Vittorio Sgarbi è uno dei personaggi più controversi del mondo culturale italiano: critico d’arte e spesso opinionista in vari programmi televisivi è conosciuto non solo per le sue vaste conoscenze, ma anche per il modo in cui aggredisce i suoi eventuali interlocutori. L’ultima persona che ha deciso di attaccare è stata Laura Boldrini, presidente della Camera dei Deputati, per il fatto che la donna si sia sempre battuta per un adeguamento del linguaggio parlamentare e politico a parametri che rispettino la parità di genere. “Cara presidenta Boldrina, ci dica chi è lei. Lei è la grammatica? Lei stabilisce che non è giusto chiamare ministro una ministra e sindaco una sindaca.

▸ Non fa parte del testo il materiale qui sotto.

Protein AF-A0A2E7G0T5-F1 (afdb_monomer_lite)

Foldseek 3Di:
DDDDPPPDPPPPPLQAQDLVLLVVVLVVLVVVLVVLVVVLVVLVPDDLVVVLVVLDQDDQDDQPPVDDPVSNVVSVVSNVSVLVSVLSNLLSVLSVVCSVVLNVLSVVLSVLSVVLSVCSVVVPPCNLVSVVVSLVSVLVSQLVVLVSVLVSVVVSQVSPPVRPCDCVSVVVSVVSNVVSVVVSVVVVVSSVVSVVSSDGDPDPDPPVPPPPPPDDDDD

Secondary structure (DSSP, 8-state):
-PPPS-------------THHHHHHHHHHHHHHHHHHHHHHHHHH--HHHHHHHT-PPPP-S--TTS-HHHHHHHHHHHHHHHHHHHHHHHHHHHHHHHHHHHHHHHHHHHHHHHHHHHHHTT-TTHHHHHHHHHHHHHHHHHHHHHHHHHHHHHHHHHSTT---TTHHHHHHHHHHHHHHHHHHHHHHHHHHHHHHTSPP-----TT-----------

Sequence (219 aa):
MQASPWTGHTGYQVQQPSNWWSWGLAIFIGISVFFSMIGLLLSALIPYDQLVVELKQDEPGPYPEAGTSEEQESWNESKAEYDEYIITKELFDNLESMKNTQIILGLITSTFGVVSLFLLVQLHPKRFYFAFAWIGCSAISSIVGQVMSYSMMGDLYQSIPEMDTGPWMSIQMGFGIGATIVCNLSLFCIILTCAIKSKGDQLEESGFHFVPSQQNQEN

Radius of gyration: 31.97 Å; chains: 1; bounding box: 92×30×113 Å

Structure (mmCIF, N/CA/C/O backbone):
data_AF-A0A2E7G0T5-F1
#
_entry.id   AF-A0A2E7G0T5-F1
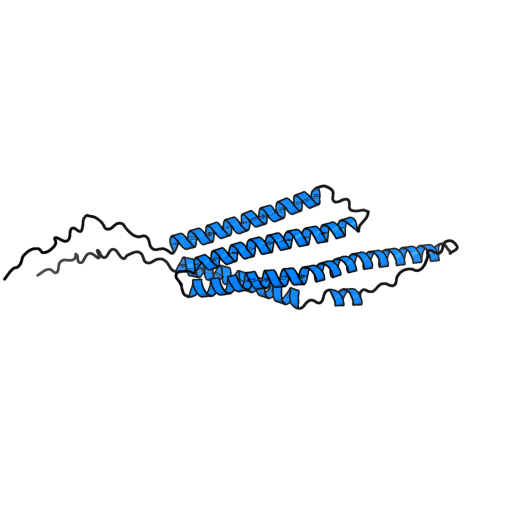#
loop_
_atom_site.group_PDB
_atom_site.id
_atom_site.type_symbol
_atom_site.label_atom_id
_atom_site.label_alt_id
_atom_site.label_comp_id
_atom_site.label_asym_id
_atom_site.label_entity_id
_atom_site.label_seq_id
_atom_site.pdbx_PDB_ins_code
_atom_site.Cartn_x
_atom_site.Cartn_y
_atom_site.Cartn_z
_atom_site.occupancy
_atom_site.B_iso_or_equiv
_atom_site.auth_seq_id
_atom_site.auth_comp_id
_atom_site.auth_asym_id
_atom_site.auth_atom_id
_atom_site.pdbx_PDB_model_num
ATOM 1 N N . MET A 1 1 ? -61.791 10.340 43.099 1.00 42.12 1 MET A N 1
ATOM 2 C CA . MET A 1 1 ? -60.392 10.252 43.564 1.00 42.12 1 MET A CA 1
ATOM 3 C C . MET A 1 1 ? -59.513 10.442 42.342 1.00 42.12 1 MET A C 1
ATOM 5 O O . MET A 1 1 ? -59.568 9.619 41.439 1.00 42.12 1 MET A O 1
ATOM 9 N N . GLN A 1 2 ? -58.861 11.601 42.240 1.00 37.22 2 GLN A N 1
ATOM 10 C CA . GLN A 1 2 ? -57.992 11.958 41.117 1.00 37.22 2 GLN A CA 1
ATOM 11 C C . GLN A 1 2 ? -56.751 11.063 41.134 1.00 37.22 2 GLN A C 1
ATOM 13 O O . GLN A 1 2 ? -56.042 11.013 42.137 1.00 37.22 2 GLN A O 1
ATOM 18 N N . ALA A 1 3 ? -56.494 10.366 40.029 1.00 43.84 3 ALA A N 1
ATOM 19 C CA . ALA A 1 3 ? -55.185 9.789 39.769 1.00 43.84 3 ALA A CA 1
ATOM 20 C C . ALA A 1 3 ? -54.198 10.944 39.535 1.00 43.84 3 ALA A C 1
ATOM 22 O O . ALA A 1 3 ? -54.452 11.827 38.715 1.00 43.84 3 ALA A O 1
ATOM 23 N N . SER A 1 4 ? -53.113 10.967 40.308 1.00 46.09 4 SER A N 1
ATOM 24 C CA . SER A 1 4 ? -52.031 11.943 40.159 1.00 46.09 4 SER A CA 1
ATOM 25 C C . SER A 1 4 ? -51.378 11.807 38.769 1.00 46.09 4 SER A C 1
ATOM 27 O O . SER A 1 4 ? -51.062 10.683 38.378 1.00 46.09 4 SER A O 1
ATOM 29 N N . PRO A 1 5 ? -51.143 12.908 38.029 1.00 44.50 5 PRO A N 1
ATOM 30 C CA . PRO A 1 5 ? -50.629 12.889 36.654 1.00 44.50 5 PRO A CA 1
ATOM 31 C C . PRO A 1 5 ? -49.093 12.797 36.556 1.00 44.50 5 PRO A C 1
ATOM 33 O O . PRO A 1 5 ? -48.531 12.999 35.484 1.00 44.50 5 PRO A O 1
ATOM 36 N N . TRP A 1 6 ? -48.398 12.495 37.655 1.00 49.03 6 TRP A N 1
ATOM 37 C CA . TRP A 1 6 ? -46.936 12.559 37.735 1.00 49.03 6 TRP A CA 1
ATOM 38 C C . TRP A 1 6 ? -46.297 11.194 38.003 1.00 49.03 6 TRP A C 1
ATOM 40 O O . TRP A 1 6 ? -45.489 11.041 38.915 1.00 49.03 6 TRP A O 1
ATOM 50 N N . THR A 1 7 ? -46.600 10.186 37.186 1.00 49.44 7 THR A N 1
ATOM 51 C CA . THR A 1 7 ? -45.641 9.093 36.953 1.00 49.44 7 THR A CA 1
ATOM 52 C C . THR A 1 7 ? -44.538 9.625 36.043 1.00 49.44 7 THR A C 1
ATOM 54 O O . THR A 1 7 ? -44.509 9.367 34.842 1.00 49.44 7 THR A O 1
ATOM 57 N N . GLY A 1 8 ? -43.676 10.465 36.619 1.00 42.94 8 GLY A N 1
ATOM 58 C CA . GLY A 1 8 ? -42.482 10.974 35.965 1.00 42.94 8 GLY A CA 1
ATOM 59 C C . GLY A 1 8 ? -41.516 9.828 35.697 1.00 42.94 8 GLY A C 1
ATOM 60 O O . GLY A 1 8 ? -41.096 9.125 36.613 1.00 42.94 8 GLY A O 1
ATOM 61 N N . HIS A 1 9 ? -41.174 9.644 34.427 1.00 44.28 9 HIS A N 1
ATOM 62 C CA . HIS A 1 9 ? -40.087 8.793 33.970 1.00 44.28 9 HIS A CA 1
ATOM 63 C C . HIS A 1 9 ? -38.748 9.296 34.531 1.00 44.28 9 HIS A C 1
ATOM 65 O O . HIS A 1 9 ? -38.030 10.027 33.861 1.00 44.28 9 HIS A O 1
ATOM 71 N N . THR A 1 10 ? -38.378 8.913 35.750 1.00 48.12 10 THR A N 1
ATOM 72 C CA . THR A 1 10 ? -37.007 9.097 36.253 1.00 48.12 10 THR A CA 1
ATOM 73 C C . THR A 1 10 ? -36.295 7.754 36.288 1.00 48.12 10 THR A C 1
ATOM 75 O O . THR A 1 10 ? -35.805 7.308 37.319 1.00 48.12 10 THR A O 1
ATOM 78 N N . GLY A 1 11 ? -36.280 7.072 35.145 1.00 42.31 11 GLY A N 1
ATOM 79 C CA . GLY A 1 11 ? -35.284 6.048 34.880 1.00 42.31 11 GLY A CA 1
ATOM 80 C C . GLY A 1 11 ? -34.180 6.719 34.087 1.00 42.31 11 GLY A C 1
ATOM 81 O O . GLY A 1 11 ? -34.346 6.906 32.884 1.00 42.31 11 GLY A O 1
ATOM 82 N N . TYR A 1 12 ? -33.084 7.110 34.738 1.00 46.53 12 TYR A N 1
ATOM 83 C CA . TYR A 1 12 ? -31.850 7.407 34.017 1.00 46.53 12 TYR A CA 1
ATOM 84 C C . TYR A 1 12 ? -31.445 6.115 33.307 1.00 46.53 12 TYR A C 1
ATOM 86 O O . TYR A 1 12 ? -30.893 5.196 33.908 1.00 46.53 12 TYR A O 1
ATOM 94 N N . GLN A 1 13 ? -31.826 5.995 32.038 1.00 47.16 13 GLN A N 1
ATOM 95 C CA . GLN A 1 13 ? -31.346 4.928 31.180 1.00 47.16 13 GLN A CA 1
ATOM 96 C C . GLN A 1 13 ? -29.850 5.177 31.035 1.00 47.16 13 GLN A C 1
ATOM 98 O O . GLN A 1 13 ? -29.455 6.186 30.452 1.00 47.16 13 GLN A O 1
ATOM 103 N N . VAL A 1 14 ? -29.029 4.283 31.596 1.00 50.94 14 VAL A N 1
ATOM 104 C CA . VAL A 1 14 ? -27.611 4.176 31.241 1.00 50.94 14 VAL A CA 1
ATOM 105 C C . VAL A 1 14 ? -27.564 4.254 29.723 1.00 50.94 14 VAL A C 1
ATOM 107 O O . VAL A 1 14 ? -28.164 3.406 29.056 1.00 50.94 14 VAL A O 1
ATOM 110 N N . GLN A 1 15 ? -26.968 5.315 29.180 1.00 52.72 15 GLN A N 1
ATOM 111 C CA . GLN A 1 15 ? -26.990 5.546 27.746 1.00 52.72 15 GLN A CA 1
ATOM 112 C C . GLN A 1 15 ? -26.164 4.427 27.123 1.00 52.72 15 GLN A C 1
ATOM 114 O O . GLN A 1 15 ? -24.933 4.432 27.179 1.00 52.72 15 GLN A O 1
ATOM 119 N N . GLN A 1 16 ? -26.857 3.388 26.648 1.00 56.47 16 GLN A N 1
ATOM 120 C CA . GLN A 1 16 ? -26.186 2.207 26.143 1.00 56.47 16 GLN A CA 1
ATOM 121 C C . GLN A 1 16 ? -25.273 2.641 24.997 1.00 56.47 16 GLN A C 1
ATOM 123 O O . GLN A 1 16 ? -25.682 3.474 24.179 1.00 56.47 16 GLN A O 1
ATOM 128 N N . PRO A 1 17 ? -24.035 2.126 24.948 1.00 65.00 17 PRO A N 1
ATOM 129 C CA . PRO A 1 17 ? -23.099 2.499 23.906 1.00 65.00 17 PRO A CA 1
ATOM 130 C C . PRO A 1 17 ? -23.753 2.347 22.534 1.00 65.00 17 PRO A C 1
ATOM 132 O O . PRO A 1 17 ? -24.278 1.286 22.196 1.00 65.00 17 PRO A O 1
ATOM 135 N N . SER A 1 18 ? -23.741 3.422 21.744 1.00 70.25 18 SER A N 1
ATOM 136 C CA . SER A 1 18 ? -24.346 3.393 20.416 1.00 70.25 18 SER A CA 1
ATOM 137 C C . SER A 1 18 ? -23.545 2.456 19.512 1.00 70.25 18 SER A C 1
ATOM 139 O O . SER A 1 18 ? -22.406 2.744 19.135 1.00 70.25 18 SER A O 1
ATOM 141 N N . ASN A 1 19 ? -24.157 1.328 19.145 1.00 79.50 19 ASN A N 1
ATOM 142 C CA . ASN A 1 19 ? -23.548 0.310 18.283 1.00 79.50 19 ASN A CA 1
ATOM 143 C C . ASN A 1 19 ? -23.260 0.820 16.860 1.00 79.50 19 ASN A C 1
ATOM 145 O O . ASN A 1 19 ? -22.441 0.231 16.151 1.00 79.50 19 ASN A O 1
ATOM 149 N N . TRP A 1 20 ? -23.867 1.945 16.468 1.00 84.38 20 TRP A N 1
ATOM 150 C CA . TRP A 1 20 ? -23.699 2.575 15.158 1.00 84.38 20 TRP A CA 1
ATOM 151 C C . TRP A 1 20 ? -22.247 2.918 14.826 1.00 84.38 20 TRP A C 1
ATOM 153 O O . TRP A 1 20 ? -21.845 2.768 13.677 1.00 84.38 20 TRP A O 1
ATOM 163 N N . TRP A 1 21 ? -21.431 3.295 15.815 1.00 87.00 21 TRP A N 1
ATOM 164 C CA . TRP A 1 21 ? -20.006 3.570 15.590 1.00 87.00 21 TRP A CA 1
ATOM 165 C C . TRP A 1 21 ? -19.225 2.316 15.185 1.00 87.00 21 TRP A C 1
ATOM 167 O O . TRP A 1 21 ? -18.356 2.375 14.320 1.00 87.00 21 TRP A O 1
ATOM 177 N N . SER A 1 22 ? -19.562 1.165 15.774 1.00 86.50 22 SER A N 1
ATOM 178 C CA . SER A 1 22 ? -18.941 -0.118 15.425 1.00 86.50 22 SER A CA 1
ATOM 179 C C . SER A 1 22 ? -19.398 -0.594 14.048 1.00 86.50 22 SER A C 1
ATOM 181 O O . SER A 1 22 ? -18.593 -1.081 13.262 1.00 86.50 22 SER A O 1
ATOM 183 N N . TRP A 1 23 ? -20.684 -0.423 13.737 1.00 88.38 23 TRP A N 1
ATOM 184 C CA . TRP A 1 23 ? -21.266 -0.850 12.464 1.00 88.38 23 TRP A CA 1
ATOM 185 C C . TRP A 1 23 ? -20.808 0.027 11.296 1.00 88.38 23 TRP A C 1
ATOM 187 O O . TRP A 1 23 ? -20.464 -0.497 10.242 1.00 88.38 23 TRP A O 1
ATOM 197 N N . GLY A 1 24 ? -20.727 1.347 11.489 1.00 90.25 24 GLY A N 1
ATOM 198 C CA . GLY A 1 24 ? -20.177 2.264 10.490 1.00 90.25 24 GLY A CA 1
ATOM 199 C C . GLY A 1 24 ? -18.718 1.942 10.166 1.00 90.25 24 GLY A C 1
ATOM 200 O O . GLY A 1 24 ? -18.352 1.840 8.996 1.00 90.25 24 GLY A O 1
ATOM 201 N N . LEU A 1 25 ? -17.903 1.682 11.197 1.00 91.81 25 LEU A N 1
ATOM 202 C CA . LEU A 1 25 ? -16.518 1.255 11.002 1.00 91.81 25 LEU A CA 1
ATOM 203 C C . LEU A 1 25 ? -16.429 -0.114 10.310 1.00 91.81 25 LEU A C 1
ATOM 205 O O . LEU A 1 25 ? -15.589 -0.296 9.432 1.00 91.81 25 LEU A O 1
ATOM 209 N N . ALA A 1 26 ? -17.306 -1.059 10.658 1.00 92.94 26 ALA A N 1
ATOM 210 C CA . ALA A 1 26 ? -17.380 -2.360 9.999 1.00 92.94 26 ALA A CA 1
ATOM 211 C C . ALA A 1 26 ? -17.650 -2.211 8.495 1.00 92.94 26 ALA A C 1
ATOM 213 O O . ALA A 1 26 ? -16.925 -2.783 7.691 1.00 92.94 26 ALA A O 1
ATOM 214 N N . ILE A 1 27 ? -18.632 -1.396 8.099 1.00 93.44 27 ILE A N 1
ATOM 215 C CA . ILE A 1 27 ? -18.949 -1.154 6.683 1.00 93.44 27 ILE A CA 1
ATOM 216 C C . ILE A 1 27 ? -17.737 -0.571 5.948 1.00 93.44 27 ILE A C 1
ATOM 218 O O . ILE A 1 27 ? -17.370 -1.064 4.882 1.00 93.44 27 ILE A O 1
ATOM 222 N N . PHE A 1 28 ? -17.079 0.432 6.533 1.00 93.50 28 PHE A N 1
ATOM 223 C CA . PHE A 1 28 ? -15.892 1.049 5.941 1.00 93.50 28 PHE A CA 1
ATOM 224 C C . PHE A 1 28 ? -14.748 0.044 5.728 1.00 93.50 28 PHE A C 1
ATOM 226 O O . PHE A 1 28 ? -14.176 -0.026 4.635 1.00 93.50 28 PHE A O 1
ATOM 233 N N . ILE A 1 29 ? -14.443 -0.771 6.744 1.00 93.44 29 ILE A N 1
ATOM 234 C CA . ILE A 1 29 ? -13.413 -1.815 6.646 1.00 93.44 29 ILE A CA 1
ATOM 235 C C . ILE A 1 29 ? -13.830 -2.876 5.626 1.00 93.44 29 ILE A C 1
ATOM 237 O O . ILE A 1 29 ? -13.004 -3.300 4.826 1.00 93.44 29 ILE A O 1
ATOM 241 N N . GLY A 1 30 ? -15.104 -3.269 5.597 1.00 94.38 30 GLY A N 1
ATOM 242 C CA . GLY A 1 30 ? -15.621 -4.248 4.644 1.00 94.38 30 GLY A CA 1
ATOM 243 C C . GLY A 1 30 ? -15.450 -3.806 3.192 1.00 94.38 30 GLY A C 1
ATOM 244 O O . GLY A 1 30 ? -14.958 -4.582 2.377 1.00 94.38 30 GLY A O 1
ATOM 245 N N . ILE A 1 31 ? -15.771 -2.547 2.881 1.00 94.75 31 ILE A N 1
ATOM 246 C CA . ILE A 1 31 ? -15.560 -1.974 1.543 1.00 94.75 31 ILE A CA 1
ATOM 247 C C . ILE A 1 31 ? -14.066 -1.929 1.208 1.00 94.75 31 ILE A C 1
ATOM 249 O O . ILE A 1 31 ? -13.663 -2.358 0.128 1.00 94.75 31 ILE A O 1
ATOM 253 N N . SER A 1 32 ? -13.238 -1.461 2.144 1.00 92.38 32 SER A N 1
ATOM 254 C CA . SER A 1 32 ? -11.784 -1.376 1.952 1.00 92.38 32 SER A CA 1
ATOM 255 C C . SER A 1 32 ? -11.175 -2.745 1.642 1.00 92.38 32 SER A C 1
ATOM 257 O O . SER A 1 32 ? -10.447 -2.898 0.669 1.00 92.38 32 SER A O 1
ATOM 259 N N . VAL A 1 33 ? -11.523 -3.764 2.431 1.00 93.69 33 VAL A N 1
ATOM 260 C CA . VAL A 1 33 ? -11.043 -5.139 2.246 1.00 93.69 33 VAL A CA 1
ATOM 261 C C . VAL A 1 33 ? -11.546 -5.736 0.936 1.00 93.69 33 VAL A C 1
ATOM 263 O O . VAL A 1 33 ? -10.787 -6.422 0.261 1.00 93.69 33 VAL A O 1
ATOM 266 N N . PHE A 1 34 ? -12.793 -5.465 0.548 1.00 94.62 34 PHE A N 1
ATOM 267 C CA . PHE A 1 34 ? -13.343 -5.945 -0.718 1.00 94.62 34 PHE A CA 1
ATOM 268 C C . PHE A 1 34 ? -12.536 -5.439 -1.921 1.00 94.62 34 PHE A C 1
ATOM 270 O O . PHE A 1 34 ? -12.120 -6.240 -2.758 1.00 94.62 34 PHE A O 1
ATOM 277 N N . PHE A 1 35 ? -12.240 -4.136 -1.976 1.00 93.12 35 PHE A N 1
ATOM 278 C CA . PHE A 1 35 ? -11.404 -3.577 -3.040 1.00 93.12 35 PHE A CA 1
ATOM 279 C C . PHE A 1 35 ? -9.965 -4.100 -2.990 1.00 93.12 35 PHE A C 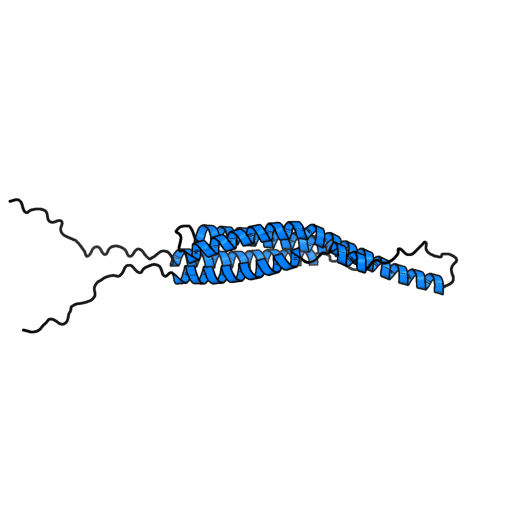1
ATOM 281 O O . PHE A 1 35 ? -9.416 -4.447 -4.035 1.00 93.12 35 PHE A O 1
ATOM 288 N N . SER A 1 36 ? -9.377 -4.238 -1.798 1.00 90.44 36 SER A N 1
ATOM 289 C CA . SER A 1 36 ? -8.039 -4.825 -1.647 1.00 90.44 36 SER A CA 1
ATOM 290 C C . SER A 1 36 ? -7.975 -6.267 -2.153 1.00 90.44 36 SER A C 1
ATOM 292 O O . SER A 1 36 ? -7.009 -6.642 -2.811 1.00 90.44 36 SER A O 1
ATOM 294 N N . MET A 1 37 ? -9.011 -7.069 -1.902 1.00 91.81 37 MET A N 1
ATOM 295 C CA . MET A 1 37 ? -9.097 -8.449 -2.385 1.00 91.81 37 MET A CA 1
ATOM 296 C C . MET A 1 37 ? -9.230 -8.518 -3.908 1.00 91.81 37 MET A C 1
ATOM 298 O O . MET A 1 37 ? -8.585 -9.359 -4.527 1.00 91.81 37 MET A O 1
ATOM 302 N N . ILE A 1 38 ? -10.016 -7.628 -4.524 1.00 92.44 38 ILE A N 1
ATOM 303 C CA . ILE A 1 38 ? -10.081 -7.520 -5.991 1.00 92.44 38 ILE A CA 1
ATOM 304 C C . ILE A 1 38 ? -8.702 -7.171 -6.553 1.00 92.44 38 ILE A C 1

Lei perché si chiama presidente? Perché presidente è un termine neutro, ma allora perché non presidentessa? Napolitano ha detto una cosa semplice: che i ruoli prescindono dai sessi, non si applicano ai sessi. Tu sei una capra, una zucca vuota. Non un capro per fortuna”, ha detto Vittorio Sgarbi in un video che potete vedere qui.



In realtà quello del linguaggio politicamente corretto di cui parla Vittorio Sgarbi è un annoso problema che da anni interessa i più eminenti studiosi della lingua italiana e delle disparità di genere insite nelle parole che pronunciamo ogni giorno. La stessa Accademia della Crusca, istituzione che raccoglie i più eminenti studiosi della lingua italiana a livello nazionale, si stanno interrogando da anni sul tipo di linguaggio corretto da adottare. In un articolo apparso sul sito dell’Accademia della Crusca, si legge: ” Le risposte più frequenti adducono l’incertezza di fronte all’uso di forme femminili nuove rispetto a quelle tradizionali maschili (è il caso di ingegnera), la presunta bruttezza delle nuove forme (ministra proprio non piace!), o la convinzione che la forma maschile possa essere usata tranquillamente anche in riferimento alle donne. Ma non è vero, perché maestra, infermiera, modella, cuoca, nuotatrice, ecc. non suscitano alcuna obiezione: anzi, nessuno definirebbe mai Federica Pellegrini nuotatore. Le resistenze all’uso del genere grammaticale femminile per molti titoli professionali o ruoli istituzionali ricoperti da donne sembrano poggiare su ragioni di tipo linguistico, ma in realtà sono, celatamente, di tipo culturale; mentre le ragioni di chi lo sostiene sono apertamente culturali e, al tempo stesso, fondatamente linguistiche”. Chi ha quindi ragione, Vittorio Sgarbi o Laura Boldrini?